Start of Records shown

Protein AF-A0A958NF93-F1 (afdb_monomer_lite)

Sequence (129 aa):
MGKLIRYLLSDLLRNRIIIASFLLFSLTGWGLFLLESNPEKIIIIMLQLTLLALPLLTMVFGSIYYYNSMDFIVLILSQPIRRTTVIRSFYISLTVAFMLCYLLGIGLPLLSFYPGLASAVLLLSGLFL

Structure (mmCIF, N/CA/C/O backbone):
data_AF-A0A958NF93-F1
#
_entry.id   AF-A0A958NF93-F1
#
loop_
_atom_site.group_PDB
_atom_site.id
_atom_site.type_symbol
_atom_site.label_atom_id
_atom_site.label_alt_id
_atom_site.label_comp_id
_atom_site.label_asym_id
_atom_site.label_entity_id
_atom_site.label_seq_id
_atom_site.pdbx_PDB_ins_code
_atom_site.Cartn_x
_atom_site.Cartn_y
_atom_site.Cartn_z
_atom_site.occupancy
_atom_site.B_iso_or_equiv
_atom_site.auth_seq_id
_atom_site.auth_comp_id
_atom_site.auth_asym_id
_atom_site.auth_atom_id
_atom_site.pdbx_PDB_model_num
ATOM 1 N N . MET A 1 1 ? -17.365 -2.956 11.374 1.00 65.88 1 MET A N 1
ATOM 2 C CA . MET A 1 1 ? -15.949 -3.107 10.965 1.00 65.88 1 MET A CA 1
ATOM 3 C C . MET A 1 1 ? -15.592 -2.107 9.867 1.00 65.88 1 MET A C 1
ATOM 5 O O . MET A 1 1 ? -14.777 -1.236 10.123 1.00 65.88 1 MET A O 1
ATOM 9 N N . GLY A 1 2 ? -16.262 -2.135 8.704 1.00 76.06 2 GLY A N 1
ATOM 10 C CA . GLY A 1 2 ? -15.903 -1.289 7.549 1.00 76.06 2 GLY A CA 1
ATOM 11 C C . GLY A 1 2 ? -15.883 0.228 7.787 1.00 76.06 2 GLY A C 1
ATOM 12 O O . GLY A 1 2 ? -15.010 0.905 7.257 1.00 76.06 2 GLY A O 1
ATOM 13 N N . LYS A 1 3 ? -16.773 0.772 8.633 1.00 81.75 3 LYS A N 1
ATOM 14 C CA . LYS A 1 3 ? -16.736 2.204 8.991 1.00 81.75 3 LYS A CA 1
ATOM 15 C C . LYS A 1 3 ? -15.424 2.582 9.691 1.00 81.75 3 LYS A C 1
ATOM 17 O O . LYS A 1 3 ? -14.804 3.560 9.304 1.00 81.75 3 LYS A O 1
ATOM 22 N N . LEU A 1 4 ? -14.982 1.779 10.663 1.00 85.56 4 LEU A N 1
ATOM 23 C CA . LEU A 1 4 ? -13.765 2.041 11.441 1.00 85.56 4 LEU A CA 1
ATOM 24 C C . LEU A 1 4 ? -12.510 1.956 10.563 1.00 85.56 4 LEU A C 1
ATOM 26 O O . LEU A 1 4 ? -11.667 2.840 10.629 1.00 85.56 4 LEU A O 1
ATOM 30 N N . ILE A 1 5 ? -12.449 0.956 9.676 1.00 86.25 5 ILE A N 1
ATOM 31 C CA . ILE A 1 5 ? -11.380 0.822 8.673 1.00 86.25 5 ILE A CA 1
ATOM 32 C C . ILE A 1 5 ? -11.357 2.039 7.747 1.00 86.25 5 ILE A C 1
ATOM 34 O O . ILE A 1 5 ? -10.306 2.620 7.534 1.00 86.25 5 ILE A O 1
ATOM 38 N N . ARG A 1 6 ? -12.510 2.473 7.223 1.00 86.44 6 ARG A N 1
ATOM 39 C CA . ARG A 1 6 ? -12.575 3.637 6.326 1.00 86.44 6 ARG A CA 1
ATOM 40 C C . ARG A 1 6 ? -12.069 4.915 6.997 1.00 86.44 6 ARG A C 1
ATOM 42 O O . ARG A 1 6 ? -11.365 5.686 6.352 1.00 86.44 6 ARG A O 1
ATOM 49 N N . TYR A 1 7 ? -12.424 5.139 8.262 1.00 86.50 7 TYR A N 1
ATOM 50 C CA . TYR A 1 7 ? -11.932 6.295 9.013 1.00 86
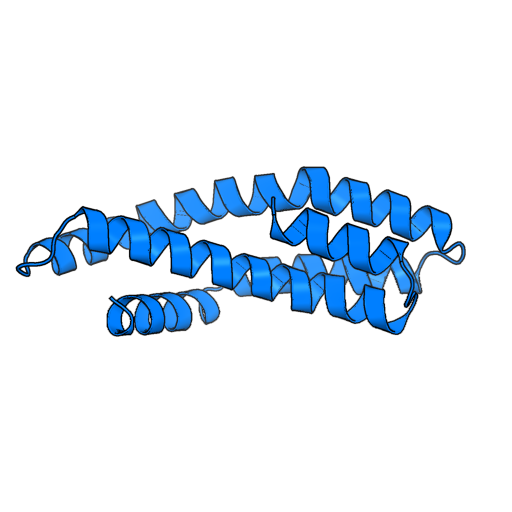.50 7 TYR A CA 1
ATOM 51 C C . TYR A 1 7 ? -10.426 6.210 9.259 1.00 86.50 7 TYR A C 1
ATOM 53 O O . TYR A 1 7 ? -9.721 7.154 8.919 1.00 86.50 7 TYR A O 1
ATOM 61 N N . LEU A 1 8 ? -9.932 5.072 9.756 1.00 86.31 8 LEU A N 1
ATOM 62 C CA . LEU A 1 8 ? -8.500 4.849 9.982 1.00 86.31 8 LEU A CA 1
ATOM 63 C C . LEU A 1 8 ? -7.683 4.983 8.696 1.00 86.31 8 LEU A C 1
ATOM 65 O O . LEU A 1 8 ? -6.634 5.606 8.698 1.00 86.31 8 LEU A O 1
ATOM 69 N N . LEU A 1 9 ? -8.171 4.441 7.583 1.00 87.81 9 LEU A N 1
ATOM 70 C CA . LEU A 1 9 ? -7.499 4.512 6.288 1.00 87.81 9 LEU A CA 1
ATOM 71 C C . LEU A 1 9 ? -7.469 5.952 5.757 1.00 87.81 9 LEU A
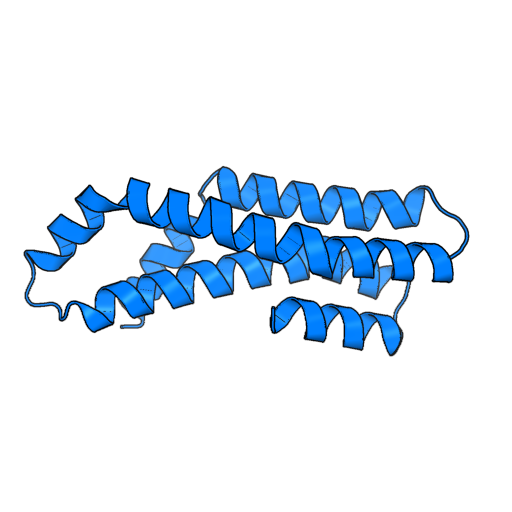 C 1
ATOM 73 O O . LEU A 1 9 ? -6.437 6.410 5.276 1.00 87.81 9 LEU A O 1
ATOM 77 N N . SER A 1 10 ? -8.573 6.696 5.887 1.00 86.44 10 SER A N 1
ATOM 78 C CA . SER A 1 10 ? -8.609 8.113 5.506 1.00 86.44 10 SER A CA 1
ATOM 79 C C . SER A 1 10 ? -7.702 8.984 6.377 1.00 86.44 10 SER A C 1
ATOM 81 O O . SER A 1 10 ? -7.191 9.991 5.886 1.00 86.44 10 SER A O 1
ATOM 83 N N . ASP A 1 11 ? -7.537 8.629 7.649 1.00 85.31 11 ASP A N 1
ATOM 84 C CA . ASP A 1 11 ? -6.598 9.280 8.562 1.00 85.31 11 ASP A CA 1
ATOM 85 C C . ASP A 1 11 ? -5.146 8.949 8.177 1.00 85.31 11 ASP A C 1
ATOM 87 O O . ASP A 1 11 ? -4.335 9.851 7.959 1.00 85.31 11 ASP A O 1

End of Records shown

§ Work to complete
The entries are to be written out again exactly, though without any images.

§ Answer to the problem
Protein AF-A0A958NF93-F1 (afdb_monomer_lite)

Sequence (129 aa):
MGKLIRYLLSDLLRNRIIIASFLLFSLTGWGLFLLESNPEKIIIIMLQLTLLALPLLTMVFGSIYYYNSMDFIVLILSQPIRRTTVIRSFYISLTVAFMLCYLLGIGLPLLSFYPGLASAVLLLSGLFL

Structure (mmCIF, N/CA/C/O backbone):
data_AF-A0A958NF93-F1
#
_entry.id   AF-A0A958NF93-F1
#
loop_
_atom_site.group_PDB
_atom_site.id
_atom_site.type_symbol
_atom_site.label_atom_id
_atom_site.label_alt_id
_atom_site.label_comp_id
_atom_site.label_asym_id
_atom_site.label_entity_id
_atom_site.label_seq_id
_atom_site.pdbx_PDB_ins_code
_atom_site.Cartn_x
_atom_site.Cartn_y
_atom_site.Cartn_z
_atom_site.occupancy
_atom_site.B_iso_or_equiv
_atom_site.auth_seq_id
_atom_site.auth_comp_id
_atom_site.auth_asym_id
_atom_site.auth_atom_id
_atom_site.pdbx_PDB_model_num
ATOM 1 N N . MET A 1 1 ? -17.365 -2.956 11.374 1.00 65.88 1 MET A N 1
ATOM 2 C CA . MET A 1 1 ? -15.949 -3.107 10.965 1.00 65.88 1 MET A CA 1
ATOM 3 C C . MET A 1 1 ? -15.592 -2.107 9.867 1.00 65.88 1 MET A C 1
ATOM 5 O O . MET A 1 1 ? -14.777 -1.236 10.123 1.00 65.88 1 MET A O 1
ATOM 9 N N . GLY A 1 2 ? -16.262 -2.135 8.704 1.00 76.06 2 GLY A N 1
ATOM 10 C CA . GLY A 1 2 ? -15.903 -1.289 7.549 1.00 76.06 2 GLY A CA 1
ATOM 11 C C . GLY A 1 2 ? -15.883 0.228 7.787 1.00 76.06 2 GLY A C 1
ATOM 12 O O . GLY A 1 2 ? -15.010 0.905 7.257 1.00 76.06 2 GLY A O 1
ATOM 13 N N . LYS A 1 3 ? -16.773 0.772 8.633 1.00 81.75 3 LYS A N 1
ATOM 14 C CA . LYS A 1 3 ? -16.736 2.204 8.991 1.00 81.75 3 LYS A CA 1
ATOM 15 C C . LYS A 1 3 ? -15.424 2.582 9.691 1.00 81.75 3 LYS A C 1
ATOM 17 O O . LYS A 1 3 ? -14.804 3.560 9.304 1.00 81.75 3 LYS A O 1
ATOM 22 N N . LEU A 1 4 ? -14.982 1.779 10.663 1.00 85.56 4 LEU A N 1
ATOM 23 C CA . LEU A 1 4 ? -13.765 2.041 11.441 1.00 85.56 4 LEU A CA 1
ATOM 24 C C . LEU A 1 4 ? -12.510 1.956 10.563 1.00 85.56 4 LEU A C 1
ATOM 26 O O . LEU A 1 4 ? -11.667 2.840 10.629 1.00 85.56 4 LEU A O 1
ATOM 30 N N . ILE A 1 5 ? -12.449 0.956 9.676 1.00 86.25 5 ILE A N 1
ATOM 31 C CA . ILE A 1 5 ? -11.380 0.822 8.673 1.00 86.25 5 ILE A CA 1
ATOM 32 C C . ILE A 1 5 ? -11.357 2.039 7.747 1.00 86.25 5 ILE A C 1
ATOM 34 O O . ILE A 1 5 ? -10.306 2.620 7.534 1.00 86.25 5 ILE A O 1
ATOM 38 N N . ARG A 1 6 ? -12.510 2.473 7.223 1.00 86.44 6 ARG A N 1
ATOM 39 C CA . ARG A 1 6 ? -12.575 3.637 6.326 1.00 86.44 6 ARG A CA 1
ATOM 40 C C . ARG A 1 6 ? -12.069 4.915 6.997 1.00 86.44 6 ARG A C 1
ATOM 42 O O . ARG A 1 6 ? -11.365 5.686 6.352 1.00 86.44 6 ARG A O 1
ATOM 49 N N . TYR A 1 7 ? -12.424 5.139 8.262 1.00 86.50 7 TYR A N 1
ATOM 50 C CA . TYR A 1 7 ? -11.932 6.295 9.013 1.00 86
.50 7 TYR A CA 1
ATOM 51 C C . TYR A 1 7 ? -10.426 6.210 9.259 1.00 86.50 7 TYR A C 1
ATOM 53 O O . TYR A 1 7 ? -9.721 7.154 8.919 1.00 86.50 7 TYR A O 1
ATOM 61 N N . LEU A 1 8 ? -9.932 5.072 9.756 1.00 86.31 8 LEU A N 1
ATOM 62 C CA . LEU A 1 8 ? -8.500 4.849 9.982 1.00 86.31 8 LEU A CA 1
ATOM 63 C C . LEU A 1 8 ? -7.683 4.983 8.696 1.00 86.31 8 LEU A C 1
ATOM 65 O O . LEU A 1 8 ? -6.634 5.606 8.698 1.00 86.31 8 LEU A O 1
ATOM 69 N N . LEU A 1 9 ? -8.171 4.441 7.583 1.00 87.81 9 LEU A N 1
ATOM 70 C CA . LEU A 1 9 ? -7.499 4.512 6.288 1.00 87.81 9 LEU A CA 1
ATOM 71 C C . LEU A 1 9 ? -7.469 5.952 5.757 1.00 87.81 9 LEU A
 C 1
ATOM 73 O O . LEU A 1 9 ? -6.437 6.410 5.276 1.00 87.81 9 LEU A O 1
ATOM 77 N N . SER A 1 10 ? -8.573 6.696 5.887 1.00 86.44 10 SER A N 1
ATOM 78 C CA . SER A 1 10 ? -8.609 8.113 5.506 1.00 86.44 10 SER A CA 1
ATOM 79 C C . SER A 1 10 ? -7.702 8.984 6.377 1.00 86.44 10 SER A C 1
ATOM 81 O O . SER A 1 10 ? -7.191 9.991 5.886 1.00 86.44 10 SER A O 1
ATOM 83 N N . ASP A 1 11 ? -7.537 8.629 7.649 1.00 85.31 11 ASP A N 1
ATOM 84 C CA . ASP A 1 11 ? -6.598 9.280 8.562 1.00 85.31 11 ASP A CA 1
ATOM 85 C C . ASP A 1 11 ? -5.146 8.949 8.177 1.00 85.31 11 ASP A C 1
ATOM 87 O O . ASP A 1 11 ? -4.335 9.851 7.959 1.00 85.31 11 ASP A O 1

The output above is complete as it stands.